- DVD cover
- Directed by: Uday Bhaskar
- Screenplay by: T. K. Bhara
- Story by: Uday Bhaskar
- Produced by: V. Doraswamy Raju
- Starring: Meena Suman Sai Kiran Suhasini
- Cinematography: Uday Bhaskar
- Music by: Arjun Sharma
- Production company: VMC Combines
- Release date: 16 November 2012;
- Country: India
- Language: Telugu

= Sri Vasavi Vaibhavam =

Indian devotional film

Sri Vasavi Vaibhavam is a 2012 Indian Telugu-language devotional film directed by Uday Bhaskar and starring Meena, Suman, Sai Kiran and Suhasini, who plays the titular role.

== Plot ==
The film is about how Parvati Devi becomes Vasavi Kanyaka Parameshvari as a result of a curse.

== Cast ==
Source

== Production ==
Despite being married and the mother of a then one-year-old daughter named Nainika, Meena accepted the film offer from producer V. Doraswamy Raju as she didn't want to send a wrong signal that she is not acting anymore.
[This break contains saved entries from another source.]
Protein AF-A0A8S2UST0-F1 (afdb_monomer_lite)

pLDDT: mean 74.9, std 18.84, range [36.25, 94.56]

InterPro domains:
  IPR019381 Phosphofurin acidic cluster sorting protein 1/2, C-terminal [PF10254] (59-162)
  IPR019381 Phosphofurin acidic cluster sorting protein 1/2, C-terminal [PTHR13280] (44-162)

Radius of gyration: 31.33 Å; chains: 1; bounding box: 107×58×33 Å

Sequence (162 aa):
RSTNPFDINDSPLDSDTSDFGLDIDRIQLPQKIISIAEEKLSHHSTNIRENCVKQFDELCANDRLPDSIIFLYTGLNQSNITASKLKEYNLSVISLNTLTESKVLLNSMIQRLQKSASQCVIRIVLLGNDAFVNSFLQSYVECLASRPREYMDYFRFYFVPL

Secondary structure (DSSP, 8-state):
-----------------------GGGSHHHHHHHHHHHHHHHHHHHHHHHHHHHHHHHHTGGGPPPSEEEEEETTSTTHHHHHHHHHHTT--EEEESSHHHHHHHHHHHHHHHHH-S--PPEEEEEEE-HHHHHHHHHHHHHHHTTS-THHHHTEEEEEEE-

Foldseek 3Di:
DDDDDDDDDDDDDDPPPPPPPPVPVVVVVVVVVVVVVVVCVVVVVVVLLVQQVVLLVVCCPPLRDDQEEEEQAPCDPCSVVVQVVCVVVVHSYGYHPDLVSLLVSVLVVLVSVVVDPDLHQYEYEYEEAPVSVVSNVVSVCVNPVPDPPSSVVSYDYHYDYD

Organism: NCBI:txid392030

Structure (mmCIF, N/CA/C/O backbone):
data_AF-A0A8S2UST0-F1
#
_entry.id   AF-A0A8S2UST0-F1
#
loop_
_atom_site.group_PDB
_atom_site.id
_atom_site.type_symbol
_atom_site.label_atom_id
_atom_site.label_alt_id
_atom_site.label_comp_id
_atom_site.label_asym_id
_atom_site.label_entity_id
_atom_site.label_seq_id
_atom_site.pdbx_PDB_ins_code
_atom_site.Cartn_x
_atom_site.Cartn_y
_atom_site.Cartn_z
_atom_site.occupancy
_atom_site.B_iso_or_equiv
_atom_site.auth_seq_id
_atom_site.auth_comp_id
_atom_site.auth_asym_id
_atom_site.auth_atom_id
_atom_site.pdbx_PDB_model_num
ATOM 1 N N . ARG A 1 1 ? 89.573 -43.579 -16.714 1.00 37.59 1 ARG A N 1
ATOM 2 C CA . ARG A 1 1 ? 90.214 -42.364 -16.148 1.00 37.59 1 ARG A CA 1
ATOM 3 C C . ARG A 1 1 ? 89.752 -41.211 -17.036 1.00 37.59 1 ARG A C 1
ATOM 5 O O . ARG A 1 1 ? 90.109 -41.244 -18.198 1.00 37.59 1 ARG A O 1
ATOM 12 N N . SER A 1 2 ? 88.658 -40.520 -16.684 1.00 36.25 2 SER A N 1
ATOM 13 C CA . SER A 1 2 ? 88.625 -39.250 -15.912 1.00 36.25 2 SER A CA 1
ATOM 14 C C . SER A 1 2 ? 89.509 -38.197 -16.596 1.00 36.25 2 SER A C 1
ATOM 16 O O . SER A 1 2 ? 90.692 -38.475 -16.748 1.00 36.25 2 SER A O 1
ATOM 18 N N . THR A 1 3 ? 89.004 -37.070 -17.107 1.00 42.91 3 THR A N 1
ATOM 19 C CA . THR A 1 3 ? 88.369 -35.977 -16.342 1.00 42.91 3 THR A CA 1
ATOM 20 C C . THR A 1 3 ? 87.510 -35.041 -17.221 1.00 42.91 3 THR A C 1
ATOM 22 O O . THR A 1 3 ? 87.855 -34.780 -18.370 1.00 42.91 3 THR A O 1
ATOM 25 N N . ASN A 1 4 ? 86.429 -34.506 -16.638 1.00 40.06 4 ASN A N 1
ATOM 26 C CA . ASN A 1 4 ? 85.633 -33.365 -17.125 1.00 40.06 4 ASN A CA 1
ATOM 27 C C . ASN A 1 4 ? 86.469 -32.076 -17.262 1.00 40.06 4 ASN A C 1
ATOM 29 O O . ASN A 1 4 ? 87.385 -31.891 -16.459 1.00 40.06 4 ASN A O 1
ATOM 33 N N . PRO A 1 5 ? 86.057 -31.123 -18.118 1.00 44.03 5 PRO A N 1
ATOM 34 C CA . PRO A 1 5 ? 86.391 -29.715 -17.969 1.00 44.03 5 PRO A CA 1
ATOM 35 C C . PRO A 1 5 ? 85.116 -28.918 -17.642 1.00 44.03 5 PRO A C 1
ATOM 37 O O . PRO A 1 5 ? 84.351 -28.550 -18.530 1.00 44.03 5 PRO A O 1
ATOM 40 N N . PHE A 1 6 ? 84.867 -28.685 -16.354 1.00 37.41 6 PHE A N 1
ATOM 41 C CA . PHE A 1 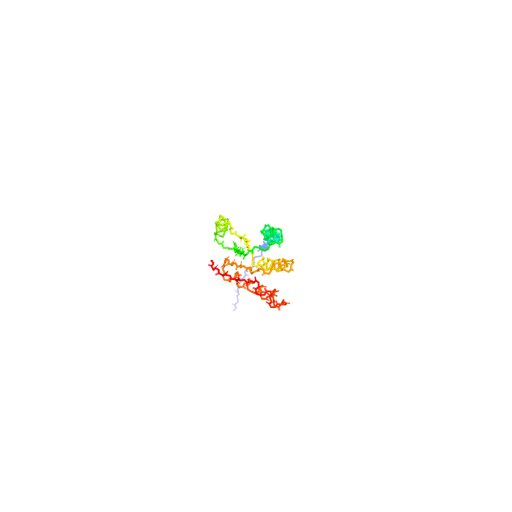6 ? 84.020 -27.580 -15.905 1.00 37.41 6 PHE A CA 1
ATOM 42 C C . PHE A 1 6 ? 84.969 -26.470 -15.463 1.00 37.41 6 PHE A C 1
ATOM 44 O O . PHE A 1 6 ? 85.518 -26.540 -14.365 1.00 37.41 6 PHE A O 1
ATOM 51 N N . ASP A 1 7 ? 85.186 -25.491 -16.340 1.00 43.94 7 ASP A N 1
ATOM 52 C CA . ASP A 1 7 ? 85.802 -24.224 -15.961 1.00 43.94 7 ASP A CA 1
ATOM 53 C C . ASP A 1 7 ? 84.730 -23.312 -15.36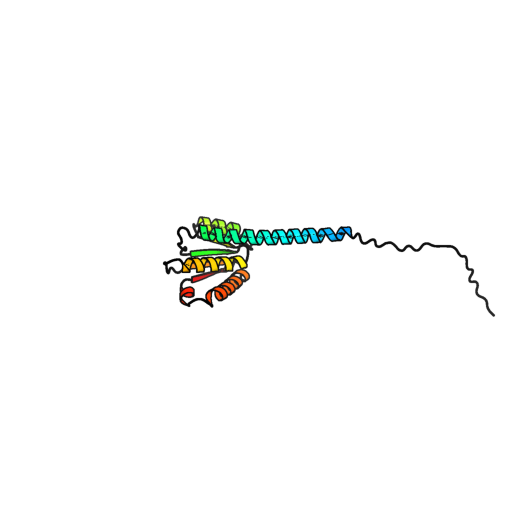5 1.00 43.94 7 ASP A C 1
ATOM 55 O O . ASP A 1 7 ? 83.711 -23.000 -15.984 1.00 43.94 7 ASP A O 1
ATOM 59 N N . ILE A 1 8 ? 84.991 -22.933 -14.119 1.00 43.97 8 ILE A N 1
ATOM 60 C CA . ILE A 1 8 ? 84.296 -21.919 -13.339 1.00 43.97 8 ILE A CA 1
ATOM 61 C C . ILE A 1 8 ? 84.931 -20.580 -13.715 1.00 43.97 8 ILE A C 1
ATOM 63 O O . ILE A 1 8 ? 86.142 -20.423 -13.587 1.00 43.97 8 ILE A O 1
ATOM 67 N N . ASN A 1 9 ? 84.119 -19.611 -14.132 1.00 41.31 9 ASN A N 1
ATOM 68 C CA . ASN A 1 9 ? 84.474 -18.202 -14.019 1.00 41.31 9 ASN A CA 1
ATOM 69 C C . ASN A 1 9 ? 83.335 -17.473 -13.306 1.00 41.31 9 ASN A C 1
ATOM 71 O O . ASN A 1 9 ? 82.207 -17.414 -13.795 1.00 41.31 9 ASN A O 1
ATOM 75 N N . ASP A 1 10 ? 83.676 -16.972 -12.123 1.00 39.88 10 ASP A N 1
ATOM 76 C CA . ASP A 1 10 ? 82.867 -16.171 -11.217 1.00 39.88 10 ASP A CA 1
ATOM 77 C C . ASP A 1 10 ? 82.685 -14.732 -11.713 1.00 39.88 10 ASP A C 1
ATOM 79 O O . ASP A 1 10 ? 83.625 -14.135 -12.245 1.00 39.88 10 ASP A O 1
ATOM 83 N N . SER A 1 11 ? 81.512 -14.164 -11.392 1.00 44.78 11 SER A N 1
ATOM 84 C CA . SER A 1 11 ? 81.217 -12.780 -10.929 1.00 44.78 11 SER A CA 1
ATOM 85 C C . SER A 1 11 ? 79.946 -12.204 -11.594 1.00 44.78 11 SER A C 1
ATOM 87 O O . SER A 1 11 ? 79.656 -12.541 -12.738 1.00 44.78 11 SER A O 1
ATOM 89 N N . PRO A 1 12 ? 79.240 -11.241 -10.968 1.00 45.25 12 PRO A N 1
ATOM 90 C CA . PRO A 1 12 ? 78.397 -11.390 -9.779 1.00 45.25 12 PRO A CA 1
ATOM 91 C C . PRO A 1 12 ? 76.953 -10.880 -10.030 1.00 45.25 12 PRO A C 1
ATOM 93 O O . PRO A 1 12 ? 76.664 -10.357 -11.096 1.00 45.25 12 PRO A O 1
ATOM 96 N N . LEU A 1 13 ? 76.086 -11.057 -9.022 1.00 42.31 13 LEU A N 1
ATOM 97 C CA . LEU A 1 13 ? 74.818 -10.352 -8.734 1.00 42.31 13 LEU A CA 1
ATOM 98 C C . LEU A 1 13 ? 74.079 -9.659 -9.900 1.00 42.31 13 LEU A C 1
ATOM 100 O O . LEU A 1 13 ? 74.540 -8.651 -10.413 1.00 42.31 13 LEU A O 1
ATOM 104 N N . ASP A 1 14 ? 72.841 -10.084 -10.153 1.00 38.19 14 ASP A N 1
ATOM 105 C CA . ASP A 1 14 ? 71.684 -9.261 -9.780 1.00 38.19 14 ASP A CA 1
ATOM 106 C C . ASP A 1 14 ? 70.419 -10.125 -9.764 1.00 38.19 14 ASP A C 1
ATOM 108 O O . ASP A 1 14 ? 70.009 -10.755 -10.739 1.00 38.19 14 ASP A O 1
ATOM 112 N N . SER A 1 15 ? 69.836 -10.215 -8.575 1.00 44.78 15 SER A N 1
ATOM 113 C CA . SER A 1 15 ? 68.522 -10.785 -8.343 1.00 44.78 15 SER A CA 1
ATOM 114 C C . SER A 1 15 ? 67.476 -9.779 -8.810 1.00 44.78 15 SER A C 1
ATOM 116 O O . SER A 1 15 ? 67.084 -8.906 -8.034 1.00 44.78 15 SER A O 1
ATOM 118 N N . ASP A 1 16 ? 66.984 -9.930 -10.038 1.00 36.81 16 ASP A N 1
ATOM 119 C CA . ASP A 1 16 ? 65.743 -9.292 -10.477 1.00 36.81 16 ASP A CA 1
ATOM 120 C C . ASP A 1 16 ? 64.558 -9.953 -9.760 1.00 36.81 16 ASP A C 1
ATOM 122 O O . ASP A 1 16 ? 63.771 -10.724 -10.312 1.00 36.81 16 ASP A O 1
ATOM 126 N N . THR A 1 17 ? 64.436 -9.639 -8.472 1.00 43.75 17 THR A N 1
ATOM 127 C CA . THR A 1 17 ? 63.161 -9.708 -7.773 1.00 43.75 17 THR A CA 1
ATOM 128 C C . THR A 1 17 ? 62.405 -8.485 -8.259 1.00 43.75 17 THR A C 1
ATOM 130 O O . THR A 1 17 ? 62.540 -7.396 -7.707 1.00 43.75 17 THR A O 1
ATOM 133 N N . SER A 1 18 ? 61.687 -8.646 -9.369 1.00 41.28 18 SER A N 1
ATOM 134 C CA . SER A 1 18 ? 60.723 -7.649 -9.811 1.00 41.28 18 SER A CA 1
ATOM 135 C C . SER A 1 18 ? 59.688 -7.505 -8.703 1.00 41.28 18 SER A C 1
ATOM 137 O O . SER A 1 18 ? 58.856 -8.377 -8.453 1.00 41.28 18 SER A O 1
ATOM 139 N N . ASP A 1 19 ? 59.852 -6.401 -7.990 1.00 43.53 19 ASP A N 1
ATOM 140 C CA . ASP A 1 19 ? 58.969 -5.834 -6.998 1.00 43.53 19 ASP A CA 1
ATOM 141 C C . ASP A 1 19 ? 57.556 -5.770 -7.592 1.00 43.53 19 ASP A C 1
ATOM 143 O O . ASP A 1 19 ? 57.205 -4.862 -8.349 1.00 43.53 19 ASP A O 1
ATOM 147 N N . PHE A 1 20 ? 56.729 -6.773 -7.287 1.00 42.25 20 PHE A N 1
ATOM 148 C CA . PHE A 1 20 ? 55.280 -6.638 -7.359 1.00 42.25 20 PHE A CA 1
ATOM 149 C C . PHE A 1 20 ? 54.865 -5.705 -6.222 1.00 42.25 20 PHE A C 1
ATOM 151 O O . PHE A 1 20 ? 54.246 -6.121 -5.240 1.00 42.25 20 PHE A O 1
ATOM 158 N N . GLY A 1 21 ? 55.209 -4.427 -6.378 1.00 39.38 21 GLY A N 1
ATOM 159 C CA . GLY A 1 21 ? 54.572 -3.328 -5.687 1.00 39.38 21 GLY A CA 1
ATOM 160 C C . GLY A 1 21 ? 53.106 -3.339 -6.089 1.00 39.38 21 GLY A C 1
ATOM 161 O O . GLY A 1 21 ? 52.698 -2.708 -7.063 1.00 39.38 21 GLY A O 1
ATOM 162 N N . LEU A 1 22 ? 52.309 -4.133 -5.373 1.00 44.75 22 LEU A N 1
ATOM 163 C CA . LEU A 1 22 ? 50.870 -3.976 -5.337 1.00 44.75 22 LEU A CA 1
ATOM 164 C C . LEU A 1 22 ? 50.635 -2.558 -4.837 1.00 44.75 22 LEU A C 1
ATOM 166 O O . LEU A 1 22 ? 50.839 -2.262 -3.666 1.00 44.75 22 LEU A O 1
ATOM 170 N N . ASP A 1 23 ? 50.273 -1.693 -5.772 1.00 46.00 23 ASP A N 1
ATOM 171 C CA . ASP A 1 23 ? 49.841 -0.321 -5.570 1.00 46.00 23 ASP A CA 1
ATOM 172 C C . ASP A 1 23 ? 48.639 -0.332 -4.600 1.00 46.00 23 ASP A C 1
ATOM 174 O O . ASP A 1 23 ? 47.478 -0.461 -5.006 1.00 46.00 23 ASP A O 1
ATOM 178 N N . ILE A 1 24 ? 48.925 -0.309 -3.289 1.00 48.34 24 ILE A N 1
ATOM 179 C CA . ILE A 1 24 ? 47.937 -0.384 -2.194 1.00 48.34 24 ILE A CA 1
ATOM 180 C C . ILE A 1 24 ? 46.979 0.822 -2.241 1.00 48.34 24 ILE A C 1
ATOM 182 O O . ILE A 1 24 ? 45.864 0.754 -1.721 1.00 48.34 24 ILE A O 1
ATOM 186 N N . ASP A 1 25 ? 47.323 1.868 -2.993 1.00 48.44 25 ASP A N 1
ATOM 187 C CA . ASP A 1 25 ? 46.487 3.049 -3.199 1.00 48.44 25 ASP A CA 1
ATOM 188 C C . ASP A 1 25 ? 45.308 2.816 -4.168 1.00 48.44 25 ASP A C 1
ATOM 190 O O . ASP A 1 25 ? 44.347 3.591 -4.184 1.00 48.44 25 ASP A O 1
ATOM 194 N N . ARG A 1 26 ? 45.275 1.703 -4.923 1.00 46.25 26 ARG A N 1
ATOM 195 C CA . ARG A 1 26 ? 44.129 1.362 -5.800 1.00 46.25 26 ARG A CA 1
ATOM 196 C C . ARG A 1 26 ? 42.965 0.660 -5.094 1.00 46.25 26 ARG A C 1
ATOM 198 O O . ARG A 1 26 ? 41.879 0.567 -5.667 1.00 46.25 26 ARG A O 1
ATOM 205 N N . ILE A 1 27 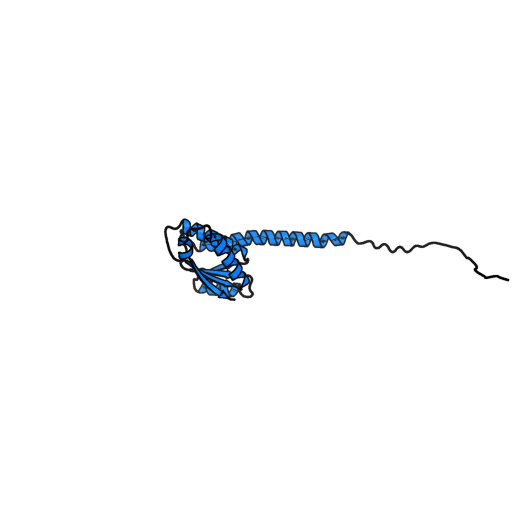? 43.141 0.203 -3.852 1.00 46.69 27 ILE A N 1
ATOM 206 C CA . ILE A 1 27 ? 42.106 -0.538 -3.099 1.00 46.69 27 ILE A CA 1
ATOM 207 C C . ILE A 1 27 ? 41.151 0.409 -2.340 1.00 46.69 27 ILE A C 1
ATOM 209 O O . ILE A 1 27 ? 40.058 0.012 -1.935 1.00 46.69 27 ILE A O 1
ATOM 213 N N . GLN A 1 28 ? 41.482 1.698 -2.222 1.00 48.09 28 GLN A N 1
ATOM 214 C CA . GLN A 1 28 ? 40.621 2.686 -1.553 1.00 48.09 28 GLN A CA 1
ATOM 215 C C . GLN A 1 28 ? 39.477 3.230 -2.426 1.00 48.09 28 GLN A C 1
ATOM 217 O O . GLN A 1 28 ? 38.442 3.649 -1.899 1.00 48.09 28 GLN A O 1
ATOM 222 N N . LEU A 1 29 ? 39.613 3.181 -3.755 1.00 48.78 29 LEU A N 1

She shot for the film for four days at her convenience in Bangalore, where she lived at the time. The first schedule of the film was shot from 19 February 2012 to 19 February. 100 prominent Arya Vysya couples were invited to the sets during the shooting of the scenes with Vasavi Kanyaka Parameshvari entering the fire.

== Soundtrack ==

The music was composed by Arjun Sharma. The lyrics were written by Uday Bhaskar. The platimum disc function took place on 12 September 2012 with Konijeti Rosaiah, Sagar, Prasanna Kumar, Tammareddy Bharadwaja, Taraka Ratna, Swetha Basu Prasad, and Rachana Maurya as the chief guests.

Track listing
| No. | Title | Singer(s) | Length |
|---|---|---|---|
| 1. | "Champaya Gourartha" | — | 0:32 |
| 2. | "Kasthurika Slokam" | — | 0:32 |
| 3. | "Hreemkarasana" | Janaki Ram | 0:47 |
| 4. | "Kothi Bavalu" | Janaki Ram, Shilpa Sagar | 2:55 |
| 5. | "Mangalam" | Malavika | 4:03 |
| 6. | "Ammalagannayamma" | Malavika, Anuradha Bhat | 4:19 |
| 7. | "Om Namashivaya" | Pallavi Suri | 4:14 |
| 8. | "Sadashiva Nee Roopam" | Pallavi Suri | 3:58 |
| 9. | "Sri Vasavi Slokam" | S. P. Balasubrahmanyam | 0:47 |
| 10. | "Sri Vasavi Dandakam" | S. P. Balasubrahmanyam | 3:52 |
| 11. | "Vande Vanchitha Slokam" | Shilpa Sagar | 0:22 |
| 12. | "Sri Krishnostava" | Shilpa Sagar | 0:53 |
| 13. | "Akaram Ukaram" | Uma Neha | 3:06 |
| Total length: |  |  | 30:20 |

== Reception ==
A critic from The Times of India rated the film 2.5/5 and wrote, "The film seeks to offer a flattering portrayal of goddess Vasavi Devi for the devotees but there is something that doesn’t click. The film fails to conjure up a single intense devotional moment and that proves to be its undoing. Everything is just too passé".